----- Records for this task
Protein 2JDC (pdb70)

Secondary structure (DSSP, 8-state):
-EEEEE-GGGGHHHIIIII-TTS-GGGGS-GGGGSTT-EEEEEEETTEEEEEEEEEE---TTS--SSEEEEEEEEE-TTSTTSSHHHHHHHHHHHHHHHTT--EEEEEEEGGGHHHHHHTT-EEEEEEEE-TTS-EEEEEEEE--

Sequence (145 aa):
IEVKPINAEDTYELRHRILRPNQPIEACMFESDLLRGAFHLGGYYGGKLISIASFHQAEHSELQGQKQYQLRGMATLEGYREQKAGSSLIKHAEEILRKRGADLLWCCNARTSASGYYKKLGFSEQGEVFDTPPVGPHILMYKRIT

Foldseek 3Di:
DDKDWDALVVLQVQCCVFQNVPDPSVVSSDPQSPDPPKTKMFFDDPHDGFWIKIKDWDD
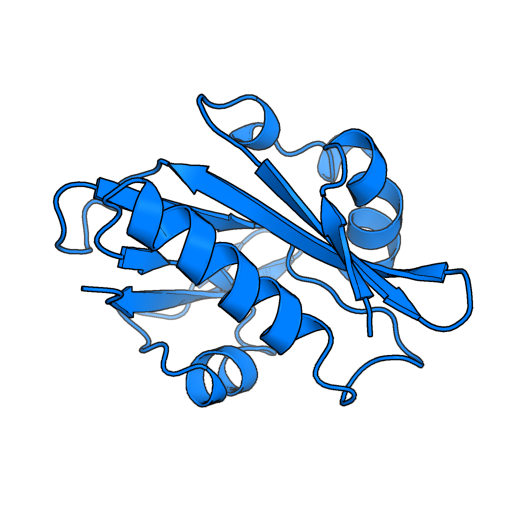DPPDDWDTEMEIDRTGGHPVPPPVCRSVVRVVVVLVVCVVVVGFKYKYFADPVCVVVVVVVVKDWDDDWDADPPRGITTIIMDTSD

Nearest PDB structures (foldseek):
  2jdd-assembly1_A  TM=1.005E+00  e=2.648E-29  Bacillus licheniformis
  5jph-assembly2_A  TM=8.454E-01  e=8.170E-11  Staphylococcus aureus subsp. aureus COL
  3efa-assembly1_A-2  TM=7.575E-01  e=1.169E-07  Lactiplantibacillus plantarum WCFS1
  2dxq-assembly1_B  TM=7.742E-01  e=4.289E-06  Agrobacterium fabrum str. C58
  1z4e-assembly1_B  TM=7.508E-01  e=9.941E-06  Halalkalibacterium halodurans C-125

CATH classification: 3.40.630.30

Solvent-accessible surface area: 8132 Å² total; per-residue (Å²): 76,108,38,90,113,14,98,20,120,63,0,44,121,8,0,52,127,36,26,32,69,149,46,94,63,112,32,0,79,15,157,16,21,165,96,226,36,30,26,15,4,0,0,57,102,82,87,90,35,0,0,0,0,5,1,8,71,26,85,40,108,112,10,130,28,172,50,3,4,23,3,73,8,28,7,19,13,133,74,57,100,166,86,146,2,8,16,34,0,0,127,69,0,10,115,47,0,116,191,98,46,4,29,0,0,17,8,55,1,68,40,110,32,28,43,65,8,154,190,21,45,8,56,96,60,58,146,85,80,108,44,121,93,23,28,64,14,10,10,2,50,46,113,6,134

InterPro domains:
  IPR000182 GNAT domain [PF00583] (32-123)
  IPR000182 GNAT domain [PS51186] (2-146)
  IPR016181 Acyl-CoA N-acyltransferase [SSF55729] (8-145)

B-factor: mean 13.96, std 5.68, range [5.39, 38.52]

Radius of gyration: 14.29 Å; Cα contacts (8 Å, |Δi|>4): 281; chains: 1; bounding box: 28×37×38 Å

Organism: Bacillus licheniformis (strain ATCC 14580 / DSM 13 / JCM 2505 / CCUG 7422 / NBRC 12200 / NCIMB 9375 / NCTC 10341 / NRRL NRS-1264 / Gibson 46) (NCBI:txid279010)

Structure (mmCIF, N/CA/C/O backbone):
data_2JDC
#
_entry.id   2JDC
#
_cell.length_a   69.056
_cell.length_b   48.911
_cell.length_c   46.461
_cell.angle_alpha   90.00
_cell.angle_beta   103.54
_cell.angle_gamma   90.00
#
_symmetry.space_group_name_H-M   'C 1 2 1'
#
loop_
_entity.id
_entity.type
_entity.pdbx_descrip
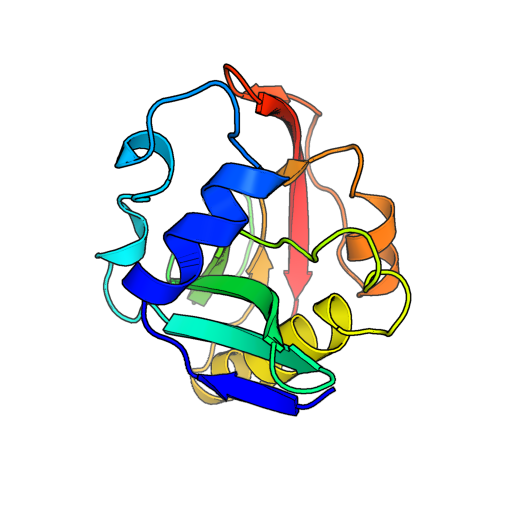tion
1 polymer 'GLYPHOSATE N-ACETYLTRANSFERASE'
2 non-polymer 'OXIDIZED COENZYME A'
3 non-polymer 'SULFATE ION'
4 water water
#
loop_
_atom_site.group_PDB
_atom_site.id
_atom_site.type_symbol
_atom_site.label_atom_id
_atom_site.label_alt_id
_atom_site.label_comp_id
_atom_site.label_asym_id
_atom_site.label_entity_id
_atom_site.label_seq_id
_atom_site.pdbx_PDB_ins_code
_atom_site.Cartn_x
_atom_site.Cartn_y
_atom_site.Cartn_z
_atom_site.occupancy
_atom_site.B_iso_or_equiv
_atom_site.auth_seq_id
_atom_site.auth_comp_id
_atom_site.auth_asym_id
_atom_site.auth_atom_id
_atom_site.pdbx_PDB_model_num
ATOM 1 N N . ILE A 1 2 ? 19.506 -1.013 -7.370 1.00 20.79 2 ILE A N 1
ATOM 2 C CA . ILE A 1 2 ? 20.408 -1.019 -6.145 1.00 19.15 2 ILE A CA 1
ATOM 3 C C . ILE A 1 2 ? 21.255 -2.298 -6.092 1.00 18.73 2 ILE A C 1
ATOM 4 O O . ILE A 1 2 ? 20.734 -3.417 -6.161 1.00 19.85 2 ILE A O 1
ATOM 9 N N . GLU A 1 3 ? 22.555 -2.139 -5.919 1.00 16.33 3 GLU A N 1
ATOM 10 C CA . GLU A 1 3 ? 23.456 -3.272 -5.794 1.00 15.63 3 GLU A CA 1
ATOM 11 C C . GLU A 1 3 ? 24.011 -3.296 -4.388 1.00 13.65 3 GLU A C 1
ATOM 12 O O . GLU A 1 3 ? 24.574 -2.315 -3.935 1.00 12.80 3 GLU A O 1
ATOM 18 N N . VAL A 1 4 ? 23.811 -4.410 -3.702 1.00 11.33 4 VAL A N 1
ATOM 19 C CA . VAL A 1 4 ? 24.321 -4.609 -2.348 1.00 10.49 4 VAL A CA 1
ATOM 20 C C . VAL A 1 4 ? 25.675 -5.291 -2.453 1.00 9.41 4 VAL A C 1
ATOM 21 O O . VAL A 1 4 ? 25.834 -6.301 -3.145 1.00 10.21 4 VAL A O 1
ATOM 25 N N . LYS A 1 5 ? 26.659 -4.708 -1.786 1.00 8.13 5 LYS A N 1
ATOM 26 C CA . LYS A 1 5 ? 28.045 -5.198 -1.832 1.00 7.99 5 LYS A CA 1
ATOM 27 C C . LYS A 1 5 ? 28.626 -5.148 -0.425 1.00 7.84 5 LYS A C 1
ATOM 28 O O . LYS A 1 5 ? 28.255 -4.290 0.369 1.00 7.58 5 LYS A O 1
ATOM 34 N N . PRO A 1 6 ? 29.591 -6.027 -0.127 1.00 7.63 6 PRO A N 1
ATOM 35 C CA . PRO A 1 6 ? 30.300 -5.878 1.134 1.00 7.48 6 PRO A CA 1
ATOM 36 C C . PRO A 1 6 ? 31.109 -4.584 1.100 1.00 7.16 6 PRO A C 1
ATOM 37 O O . PRO A 1 6 ? 31.582 -4.190 0.025 1.00 7.40 6 PRO A O 1
ATOM 41 N N . ILE A 1 7 ? 31.238 -3.930 2.253 1.00 6.27 7 ILE A N 1
ATOM 42 C CA . ILE A 1 7 ? 32.143 -2.812 2.411 1.00 6.29 7 ILE A CA 1
ATOM 43 C C . ILE A 1 7 ? 32.922 -2.973 3.710 1.00 6.54 7 ILE A C 1
ATOM 44 O O . ILE A 1 7 ? 32.593 -3.807 4.543 1.00 6.27 7 ILE A O 1
ATOM 49 N N . ASN A 1 8 ? 33.969 -2.178 3.856 1.00 6.66 8 ASN A N 1
ATOM 50 C CA . ASN A 1 8 ? 34.804 -2.200 5.033 1.00 6.59 8 ASN A CA 1
ATOM 51 C C . ASN A 1 8 ? 34.362 -1.132 6.016 1.00 6.94 8 ASN A C 1
ATOM 52 O O . ASN A 1 8 ? 33.706 -0.159 5.649 1.00 6.96 8 ASN A O 1
ATOM 57 N N . ALA A 1 9 ? 34.739 -1.295 7.274 1.00 7.27 9 ALA A N 1
ATOM 58 C CA . ALA A 1 9 ? 34.325 -0.319 8.288 1.00 7.41 9 ALA A CA 1
ATOM 59 C C . ALA A 1 9 ? 34.672 1.100 7.871 1.00 7.03 9 ALA A C 1
ATOM 60 O O . ALA A 1 9 ? 33.862 2.021 7.995 1.00 6.81 9 ALA A O 1
ATOM 62 N N . GLU A 1 10 ? 35.884 1.288 7.381 1.00 6.59 10 GLU A N 1
ATOM 63 C CA . GLU A 1 10 ? 36.341 2.614 7.007 1.00 7.59 10 GLU A CA 1
ATOM 64 C C . GLU A 1 10 ? 35.494 3.248 5.909 1.00 7.15 10 GLU A C 1
ATOM 65 O O . GLU A 1 10 ? 35.421 4.462 5.813 1.00 8.22 10 GLU A O 1
ATOM 71 N N . ASP A 1 11 ? 34.840 2.416 5.099 1.00 6.63 11 ASP A N 1
ATOM 72 C CA . ASP A 1 11 ? 33.994 2.900 4.020 1.00 6.85 11 ASP A CA 1
ATOM 73 C C . ASP A 1 11 ? 32.672 3.489 4.494 1.00 7.15 11 ASP A C 1
ATOM 74 O O . ASP A 1 11 ? 31.959 4.104 3.698 1.00 7.24 11 ASP A O 1
ATOM 79 N N . THR A 1 12 ? 32.323 3.248 5.753 1.00 6.79 12 THR A N 1
ATOM 80 C CA . THR A 1 12 ? 31.081 3.770 6.321 1.00 7.11 12 THR A CA 1
ATOM 81 C C . THR A 1 12 ? 31.204 5.159 6.945 1.00 7.36 12 THR A C 1
ATOM 82 O O . THR A 1 12 ? 30.182 5.804 7.206 1.00 6.52 12 THR A O 1
ATOM 86 N N . TYR A 1 13 ? 32.425 5.607 7.225 1.00 7.53 13 TYR A N 1
ATOM 87 C CA . TYR A 1 13 ? 32.570 6.792 8.068 1.00 8.19 13 TYR A CA 1
ATOM 88 C C . TYR A 1 13 ? 31.969 8.046 7.433 1.00 8.43 13 TYR A C 1
ATOM 89 O O . TYR A 1 13 ? 31.360 8.845 8.128 1.00 9.07 13 TYR A O 1
ATOM 98 N N . GLU A 1 14 ? 32.134 8.224 6.127 1.00 9.06 14 GLU A N 1
ATOM 99 C CA . GLU A 1 14 ? 31.687 9.445 5.466 1.00 9.40 14 GLU A CA 1
ATOM 100 C C . GLU A 1 14 ? 30.171 9.609 5.578 1.00 9.01 14 GLU A C 1
ATOM 101 O O . GLU A 1 14 ? 29.660 10.688 5.945 1.00 9.46 14 GLU A O 1
ATOM 107 N N . LEU A 1 15 ? 29.441 8.539 5.270 1.00 8.26 15 LEU A N 1
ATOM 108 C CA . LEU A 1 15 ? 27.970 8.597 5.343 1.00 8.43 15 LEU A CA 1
----------
• [Your assignment]:
If a line in the records contains the string "GNAT", copy it out.

• [Response]:
  IPR000182 GNAT domain [PF00583] (32-123)
  IPR000182 GNAT domain [PS51186] (2-146)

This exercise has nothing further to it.